* Prompt
When you reach the line in the data below that contains "ATOM 117 C CA", please start repeating lines exactly, and stop after the line that contains "ATOM 134 N N", repeating nothing else.

%%

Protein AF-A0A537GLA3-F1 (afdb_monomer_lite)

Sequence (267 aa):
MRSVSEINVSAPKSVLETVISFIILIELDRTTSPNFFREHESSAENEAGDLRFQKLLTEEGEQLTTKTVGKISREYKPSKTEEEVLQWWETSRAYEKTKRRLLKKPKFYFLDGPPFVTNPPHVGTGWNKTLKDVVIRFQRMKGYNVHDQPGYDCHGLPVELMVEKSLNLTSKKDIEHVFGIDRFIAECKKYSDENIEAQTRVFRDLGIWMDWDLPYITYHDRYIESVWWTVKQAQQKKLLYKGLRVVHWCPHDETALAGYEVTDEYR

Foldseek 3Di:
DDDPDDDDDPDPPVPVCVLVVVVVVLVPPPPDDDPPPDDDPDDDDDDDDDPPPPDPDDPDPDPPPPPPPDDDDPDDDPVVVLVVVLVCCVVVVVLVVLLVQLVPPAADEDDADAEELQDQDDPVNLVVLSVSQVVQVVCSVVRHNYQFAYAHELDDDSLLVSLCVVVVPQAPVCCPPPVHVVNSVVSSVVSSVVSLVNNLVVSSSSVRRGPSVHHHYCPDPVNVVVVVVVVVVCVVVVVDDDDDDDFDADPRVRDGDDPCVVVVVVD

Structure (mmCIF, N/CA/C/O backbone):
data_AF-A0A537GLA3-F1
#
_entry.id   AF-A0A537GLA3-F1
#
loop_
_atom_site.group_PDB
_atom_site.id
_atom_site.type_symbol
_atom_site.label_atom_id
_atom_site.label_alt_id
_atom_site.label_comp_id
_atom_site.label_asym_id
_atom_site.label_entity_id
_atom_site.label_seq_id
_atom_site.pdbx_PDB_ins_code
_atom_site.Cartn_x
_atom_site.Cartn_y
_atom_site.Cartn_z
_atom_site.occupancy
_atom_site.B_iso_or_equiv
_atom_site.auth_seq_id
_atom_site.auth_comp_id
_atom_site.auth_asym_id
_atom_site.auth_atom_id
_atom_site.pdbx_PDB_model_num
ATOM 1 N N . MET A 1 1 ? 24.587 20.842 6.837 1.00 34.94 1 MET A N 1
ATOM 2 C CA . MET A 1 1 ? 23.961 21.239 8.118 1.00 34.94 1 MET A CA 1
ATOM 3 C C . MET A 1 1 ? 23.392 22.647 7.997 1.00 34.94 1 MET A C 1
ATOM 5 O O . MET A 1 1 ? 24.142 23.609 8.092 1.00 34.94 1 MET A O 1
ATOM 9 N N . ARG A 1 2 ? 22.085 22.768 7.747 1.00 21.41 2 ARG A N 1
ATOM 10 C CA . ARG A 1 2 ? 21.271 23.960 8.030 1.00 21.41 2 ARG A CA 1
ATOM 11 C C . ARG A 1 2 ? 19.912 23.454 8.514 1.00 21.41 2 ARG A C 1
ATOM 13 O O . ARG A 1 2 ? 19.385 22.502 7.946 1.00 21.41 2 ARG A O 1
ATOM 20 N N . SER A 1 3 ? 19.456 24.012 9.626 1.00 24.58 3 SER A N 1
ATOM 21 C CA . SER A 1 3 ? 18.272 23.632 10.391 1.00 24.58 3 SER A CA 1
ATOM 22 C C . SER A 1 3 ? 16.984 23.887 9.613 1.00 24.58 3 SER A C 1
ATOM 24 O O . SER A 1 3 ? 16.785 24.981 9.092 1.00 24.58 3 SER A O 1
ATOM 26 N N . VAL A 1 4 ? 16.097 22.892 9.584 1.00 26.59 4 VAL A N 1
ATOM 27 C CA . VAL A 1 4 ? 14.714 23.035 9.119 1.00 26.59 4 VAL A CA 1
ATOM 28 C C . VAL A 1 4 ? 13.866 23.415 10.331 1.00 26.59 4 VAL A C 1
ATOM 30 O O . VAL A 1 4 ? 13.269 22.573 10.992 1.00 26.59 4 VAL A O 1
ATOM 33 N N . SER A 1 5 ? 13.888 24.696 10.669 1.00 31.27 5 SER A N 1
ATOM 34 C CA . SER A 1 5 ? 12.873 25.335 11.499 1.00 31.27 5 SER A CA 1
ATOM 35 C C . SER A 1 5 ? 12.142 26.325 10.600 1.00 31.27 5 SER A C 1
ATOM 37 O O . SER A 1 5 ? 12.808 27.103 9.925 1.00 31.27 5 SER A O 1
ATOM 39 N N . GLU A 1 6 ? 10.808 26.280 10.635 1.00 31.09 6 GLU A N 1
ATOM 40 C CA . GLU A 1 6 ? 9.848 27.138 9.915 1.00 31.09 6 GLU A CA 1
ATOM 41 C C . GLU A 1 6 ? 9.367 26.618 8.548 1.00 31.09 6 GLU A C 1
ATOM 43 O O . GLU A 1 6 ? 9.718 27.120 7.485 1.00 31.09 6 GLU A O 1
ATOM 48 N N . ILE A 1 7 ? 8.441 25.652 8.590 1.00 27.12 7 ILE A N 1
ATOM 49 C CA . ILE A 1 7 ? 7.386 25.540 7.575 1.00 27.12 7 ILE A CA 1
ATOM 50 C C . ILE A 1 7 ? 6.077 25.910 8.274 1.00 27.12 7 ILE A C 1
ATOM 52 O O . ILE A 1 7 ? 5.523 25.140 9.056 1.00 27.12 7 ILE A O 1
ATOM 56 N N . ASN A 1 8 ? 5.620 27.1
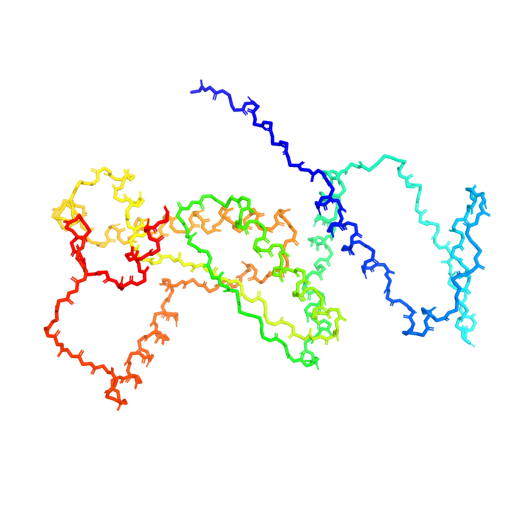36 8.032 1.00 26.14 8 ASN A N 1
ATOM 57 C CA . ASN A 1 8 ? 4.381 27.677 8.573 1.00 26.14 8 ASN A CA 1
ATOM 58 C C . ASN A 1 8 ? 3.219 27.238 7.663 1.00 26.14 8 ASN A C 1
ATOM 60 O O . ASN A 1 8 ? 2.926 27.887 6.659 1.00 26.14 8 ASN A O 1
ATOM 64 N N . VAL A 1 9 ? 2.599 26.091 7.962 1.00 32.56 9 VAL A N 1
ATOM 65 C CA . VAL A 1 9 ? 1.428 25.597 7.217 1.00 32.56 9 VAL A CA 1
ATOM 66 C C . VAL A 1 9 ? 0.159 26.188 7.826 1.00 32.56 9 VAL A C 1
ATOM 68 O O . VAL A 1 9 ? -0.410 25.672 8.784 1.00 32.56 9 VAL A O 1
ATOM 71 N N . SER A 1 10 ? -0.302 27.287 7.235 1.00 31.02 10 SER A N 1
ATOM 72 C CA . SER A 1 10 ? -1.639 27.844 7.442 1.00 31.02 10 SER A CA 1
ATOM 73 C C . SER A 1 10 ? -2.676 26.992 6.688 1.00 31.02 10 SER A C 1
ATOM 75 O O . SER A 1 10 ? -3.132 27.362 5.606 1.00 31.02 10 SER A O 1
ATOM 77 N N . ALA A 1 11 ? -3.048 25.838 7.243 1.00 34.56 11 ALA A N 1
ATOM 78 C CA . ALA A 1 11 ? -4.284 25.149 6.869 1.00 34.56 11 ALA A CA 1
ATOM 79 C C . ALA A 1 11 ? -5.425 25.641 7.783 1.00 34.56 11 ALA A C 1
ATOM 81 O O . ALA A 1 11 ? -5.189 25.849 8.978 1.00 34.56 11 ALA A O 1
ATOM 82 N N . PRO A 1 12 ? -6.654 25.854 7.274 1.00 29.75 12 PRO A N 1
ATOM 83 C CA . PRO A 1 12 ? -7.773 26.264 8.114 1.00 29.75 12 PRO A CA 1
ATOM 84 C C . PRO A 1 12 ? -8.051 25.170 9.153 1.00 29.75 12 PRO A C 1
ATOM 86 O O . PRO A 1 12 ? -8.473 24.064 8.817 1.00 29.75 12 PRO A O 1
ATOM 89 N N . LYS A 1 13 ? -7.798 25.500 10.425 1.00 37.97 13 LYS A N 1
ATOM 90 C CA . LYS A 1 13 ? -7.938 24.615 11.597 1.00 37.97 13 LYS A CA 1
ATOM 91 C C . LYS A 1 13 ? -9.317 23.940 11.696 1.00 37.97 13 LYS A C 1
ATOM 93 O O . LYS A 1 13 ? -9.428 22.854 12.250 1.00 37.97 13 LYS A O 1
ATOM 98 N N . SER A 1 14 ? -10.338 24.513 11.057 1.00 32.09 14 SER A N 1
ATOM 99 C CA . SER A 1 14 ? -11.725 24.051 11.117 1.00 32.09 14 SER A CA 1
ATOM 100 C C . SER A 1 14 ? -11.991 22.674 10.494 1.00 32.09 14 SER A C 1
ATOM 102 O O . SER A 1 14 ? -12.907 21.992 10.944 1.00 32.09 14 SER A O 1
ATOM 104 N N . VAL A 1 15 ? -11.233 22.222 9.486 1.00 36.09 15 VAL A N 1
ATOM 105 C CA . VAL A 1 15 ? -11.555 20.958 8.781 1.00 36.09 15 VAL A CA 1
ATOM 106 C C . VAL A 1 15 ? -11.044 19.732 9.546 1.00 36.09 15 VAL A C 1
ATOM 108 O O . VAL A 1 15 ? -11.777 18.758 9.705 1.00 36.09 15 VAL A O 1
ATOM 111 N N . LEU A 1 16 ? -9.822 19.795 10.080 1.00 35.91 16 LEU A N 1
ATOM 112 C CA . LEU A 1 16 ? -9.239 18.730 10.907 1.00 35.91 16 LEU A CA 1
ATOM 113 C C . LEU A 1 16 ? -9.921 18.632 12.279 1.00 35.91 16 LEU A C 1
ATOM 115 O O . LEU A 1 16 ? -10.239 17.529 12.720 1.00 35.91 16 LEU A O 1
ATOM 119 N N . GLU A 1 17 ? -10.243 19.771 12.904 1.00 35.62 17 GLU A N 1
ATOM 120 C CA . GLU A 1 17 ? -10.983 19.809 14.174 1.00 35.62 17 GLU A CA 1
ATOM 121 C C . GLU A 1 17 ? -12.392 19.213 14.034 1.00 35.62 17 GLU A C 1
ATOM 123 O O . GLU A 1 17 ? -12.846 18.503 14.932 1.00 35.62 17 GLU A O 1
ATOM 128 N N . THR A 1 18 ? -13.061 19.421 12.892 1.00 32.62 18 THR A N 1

%%
%%

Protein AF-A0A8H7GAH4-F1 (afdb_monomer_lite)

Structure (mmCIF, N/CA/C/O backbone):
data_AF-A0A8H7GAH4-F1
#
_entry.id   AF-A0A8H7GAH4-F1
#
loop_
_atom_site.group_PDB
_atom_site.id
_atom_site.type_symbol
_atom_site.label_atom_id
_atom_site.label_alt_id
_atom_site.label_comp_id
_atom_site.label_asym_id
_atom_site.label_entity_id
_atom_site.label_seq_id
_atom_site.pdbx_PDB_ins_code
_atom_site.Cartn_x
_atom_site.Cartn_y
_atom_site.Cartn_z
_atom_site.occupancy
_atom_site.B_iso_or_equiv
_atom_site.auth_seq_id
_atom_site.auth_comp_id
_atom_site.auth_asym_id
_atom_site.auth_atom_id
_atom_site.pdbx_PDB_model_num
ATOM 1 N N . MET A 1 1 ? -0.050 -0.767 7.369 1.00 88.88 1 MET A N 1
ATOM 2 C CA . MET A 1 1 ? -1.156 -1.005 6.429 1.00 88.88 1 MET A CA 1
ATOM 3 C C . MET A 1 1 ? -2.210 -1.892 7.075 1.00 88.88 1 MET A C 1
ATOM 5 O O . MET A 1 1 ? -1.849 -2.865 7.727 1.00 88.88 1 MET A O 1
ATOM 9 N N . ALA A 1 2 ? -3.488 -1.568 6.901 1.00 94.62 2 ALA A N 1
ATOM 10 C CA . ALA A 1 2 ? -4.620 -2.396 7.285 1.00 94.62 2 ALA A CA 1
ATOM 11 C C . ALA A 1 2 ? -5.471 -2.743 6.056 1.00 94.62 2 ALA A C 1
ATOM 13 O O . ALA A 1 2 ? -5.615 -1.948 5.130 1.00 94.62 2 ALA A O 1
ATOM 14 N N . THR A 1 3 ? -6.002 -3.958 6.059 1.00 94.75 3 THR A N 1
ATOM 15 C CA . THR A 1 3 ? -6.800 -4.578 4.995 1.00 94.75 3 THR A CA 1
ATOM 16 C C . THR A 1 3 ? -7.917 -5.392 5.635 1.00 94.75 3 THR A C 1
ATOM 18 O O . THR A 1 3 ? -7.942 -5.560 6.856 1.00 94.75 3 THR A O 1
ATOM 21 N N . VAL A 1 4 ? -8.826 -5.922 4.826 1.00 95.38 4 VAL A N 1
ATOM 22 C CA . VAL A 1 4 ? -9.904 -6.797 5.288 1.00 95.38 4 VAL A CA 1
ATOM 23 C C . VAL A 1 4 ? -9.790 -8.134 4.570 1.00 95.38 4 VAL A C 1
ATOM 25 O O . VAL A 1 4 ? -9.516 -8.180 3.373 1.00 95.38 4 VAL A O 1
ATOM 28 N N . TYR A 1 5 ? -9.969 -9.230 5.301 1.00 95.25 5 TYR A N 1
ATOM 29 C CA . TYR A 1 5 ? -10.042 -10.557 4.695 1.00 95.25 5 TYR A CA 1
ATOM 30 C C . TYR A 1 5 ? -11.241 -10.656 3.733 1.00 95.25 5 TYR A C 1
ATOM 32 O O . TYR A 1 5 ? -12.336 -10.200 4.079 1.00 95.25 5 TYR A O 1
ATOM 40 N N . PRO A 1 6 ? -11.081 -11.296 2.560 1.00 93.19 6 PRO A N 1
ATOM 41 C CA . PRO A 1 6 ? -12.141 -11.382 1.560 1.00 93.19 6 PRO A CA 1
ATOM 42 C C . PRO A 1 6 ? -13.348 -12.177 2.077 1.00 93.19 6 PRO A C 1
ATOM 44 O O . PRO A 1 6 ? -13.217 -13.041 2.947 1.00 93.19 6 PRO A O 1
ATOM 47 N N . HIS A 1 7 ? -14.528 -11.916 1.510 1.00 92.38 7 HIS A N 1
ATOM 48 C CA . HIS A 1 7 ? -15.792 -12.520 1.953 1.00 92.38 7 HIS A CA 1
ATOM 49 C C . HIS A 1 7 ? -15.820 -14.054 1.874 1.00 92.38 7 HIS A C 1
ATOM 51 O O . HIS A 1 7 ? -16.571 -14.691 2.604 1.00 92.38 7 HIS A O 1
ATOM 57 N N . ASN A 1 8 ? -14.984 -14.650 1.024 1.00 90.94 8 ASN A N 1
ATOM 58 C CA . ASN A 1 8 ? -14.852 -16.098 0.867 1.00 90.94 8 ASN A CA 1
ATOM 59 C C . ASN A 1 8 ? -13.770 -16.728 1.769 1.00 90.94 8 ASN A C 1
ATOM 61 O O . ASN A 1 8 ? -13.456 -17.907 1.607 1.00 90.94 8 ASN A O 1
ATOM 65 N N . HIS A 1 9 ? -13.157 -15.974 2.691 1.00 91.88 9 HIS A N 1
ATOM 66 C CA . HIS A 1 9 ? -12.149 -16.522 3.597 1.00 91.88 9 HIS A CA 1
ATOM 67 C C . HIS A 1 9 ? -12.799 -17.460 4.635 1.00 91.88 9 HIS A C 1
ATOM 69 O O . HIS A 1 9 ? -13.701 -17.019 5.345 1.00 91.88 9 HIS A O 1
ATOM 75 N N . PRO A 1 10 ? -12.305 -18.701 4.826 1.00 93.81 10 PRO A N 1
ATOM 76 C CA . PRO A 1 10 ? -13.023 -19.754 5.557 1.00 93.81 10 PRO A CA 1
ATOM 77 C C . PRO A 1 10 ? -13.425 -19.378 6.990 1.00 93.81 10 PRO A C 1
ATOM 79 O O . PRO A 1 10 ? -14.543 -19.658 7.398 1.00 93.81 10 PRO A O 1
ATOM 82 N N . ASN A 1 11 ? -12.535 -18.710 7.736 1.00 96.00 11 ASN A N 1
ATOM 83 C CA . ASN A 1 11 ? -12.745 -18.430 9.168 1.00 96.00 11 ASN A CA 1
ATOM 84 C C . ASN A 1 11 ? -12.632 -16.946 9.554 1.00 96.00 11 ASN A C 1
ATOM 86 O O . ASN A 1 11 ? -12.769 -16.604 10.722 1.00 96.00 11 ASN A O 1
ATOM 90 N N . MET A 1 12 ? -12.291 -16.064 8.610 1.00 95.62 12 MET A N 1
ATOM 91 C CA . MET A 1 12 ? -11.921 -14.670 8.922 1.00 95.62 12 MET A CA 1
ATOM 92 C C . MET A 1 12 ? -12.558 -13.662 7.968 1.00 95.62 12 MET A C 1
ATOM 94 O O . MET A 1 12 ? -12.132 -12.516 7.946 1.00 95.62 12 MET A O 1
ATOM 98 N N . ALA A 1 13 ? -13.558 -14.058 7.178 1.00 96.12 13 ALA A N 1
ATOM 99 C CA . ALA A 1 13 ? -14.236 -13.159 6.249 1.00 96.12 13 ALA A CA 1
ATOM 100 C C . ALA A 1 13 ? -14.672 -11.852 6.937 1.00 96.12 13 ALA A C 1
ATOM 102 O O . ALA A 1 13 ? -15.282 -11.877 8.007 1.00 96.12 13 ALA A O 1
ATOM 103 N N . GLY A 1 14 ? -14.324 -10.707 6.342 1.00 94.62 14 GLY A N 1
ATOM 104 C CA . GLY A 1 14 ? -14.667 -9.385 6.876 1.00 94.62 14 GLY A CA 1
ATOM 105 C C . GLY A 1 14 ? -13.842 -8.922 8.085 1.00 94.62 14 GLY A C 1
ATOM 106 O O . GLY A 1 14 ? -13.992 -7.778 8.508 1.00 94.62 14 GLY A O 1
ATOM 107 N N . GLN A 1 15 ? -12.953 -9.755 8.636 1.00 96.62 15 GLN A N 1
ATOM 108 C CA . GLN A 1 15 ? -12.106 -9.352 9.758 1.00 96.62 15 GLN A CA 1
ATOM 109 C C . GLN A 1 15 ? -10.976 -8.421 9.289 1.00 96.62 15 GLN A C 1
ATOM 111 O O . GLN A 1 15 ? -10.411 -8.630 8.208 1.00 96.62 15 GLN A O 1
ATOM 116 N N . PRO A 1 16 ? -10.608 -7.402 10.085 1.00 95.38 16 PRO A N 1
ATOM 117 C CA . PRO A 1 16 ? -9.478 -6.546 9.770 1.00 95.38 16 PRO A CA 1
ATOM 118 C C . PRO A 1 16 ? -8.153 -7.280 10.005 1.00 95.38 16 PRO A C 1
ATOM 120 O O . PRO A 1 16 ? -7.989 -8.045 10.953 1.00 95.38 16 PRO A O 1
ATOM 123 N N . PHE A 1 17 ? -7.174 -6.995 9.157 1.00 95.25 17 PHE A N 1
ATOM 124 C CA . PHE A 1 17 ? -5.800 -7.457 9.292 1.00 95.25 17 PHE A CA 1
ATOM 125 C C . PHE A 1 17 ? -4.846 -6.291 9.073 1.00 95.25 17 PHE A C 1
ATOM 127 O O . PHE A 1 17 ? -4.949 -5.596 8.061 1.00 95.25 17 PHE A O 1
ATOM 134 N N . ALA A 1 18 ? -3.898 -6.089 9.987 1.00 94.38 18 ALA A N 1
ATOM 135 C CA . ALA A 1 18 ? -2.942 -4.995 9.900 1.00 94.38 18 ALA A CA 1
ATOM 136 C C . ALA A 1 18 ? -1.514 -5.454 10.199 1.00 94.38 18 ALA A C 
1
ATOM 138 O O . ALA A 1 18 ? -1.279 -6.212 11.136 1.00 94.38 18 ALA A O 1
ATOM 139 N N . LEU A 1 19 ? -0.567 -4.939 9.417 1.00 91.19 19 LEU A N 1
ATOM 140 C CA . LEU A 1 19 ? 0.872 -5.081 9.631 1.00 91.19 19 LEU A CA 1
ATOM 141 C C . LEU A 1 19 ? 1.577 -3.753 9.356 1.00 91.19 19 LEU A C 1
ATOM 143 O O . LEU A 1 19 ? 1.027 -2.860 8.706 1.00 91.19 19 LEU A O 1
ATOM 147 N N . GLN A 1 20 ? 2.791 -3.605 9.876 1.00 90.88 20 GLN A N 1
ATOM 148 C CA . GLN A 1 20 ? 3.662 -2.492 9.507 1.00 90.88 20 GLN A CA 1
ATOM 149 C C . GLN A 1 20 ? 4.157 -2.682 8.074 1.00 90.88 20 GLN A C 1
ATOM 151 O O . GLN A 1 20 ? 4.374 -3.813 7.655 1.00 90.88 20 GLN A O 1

%%

* Answer to the exercise
ATOM 117 C CA . PRO A 1 16 ? -9.478 -6.546 9.770 1.00 95.38 16 PRO A CA 1
ATOM 118 C C . PRO A 1 16 ? -8.153 -7.280 10.005 1.00 95.38 16 PRO A C 1
ATOM 120 O O . PRO A 1 16 ? -7.989 -8.045 10.953 1.00 95.38 16 PRO A O 1
ATOM 123 N N . PHE A 1 17 ? -7.174 -6.995 9.157 1.00 95.25 17 PHE A N 1
ATOM 124 C CA . PHE A 1 17 ? -5.800 -7.457 9.292 1.00 95.25 17 PHE A CA 1
ATOM 125 C C . PHE A 1 17 ? -4.846 -6.291 9.073 1.00 95.25 17 PHE A C 1
ATOM 127 O O . PHE A 1 17 ? -4.949 -5.596 8.061 1.00 95.25 17 PHE A O 1
ATOM 134 N N . ALA A 1 18 ? -3.898 -6.089 9.987 1.00 94.38 18 ALA A N 1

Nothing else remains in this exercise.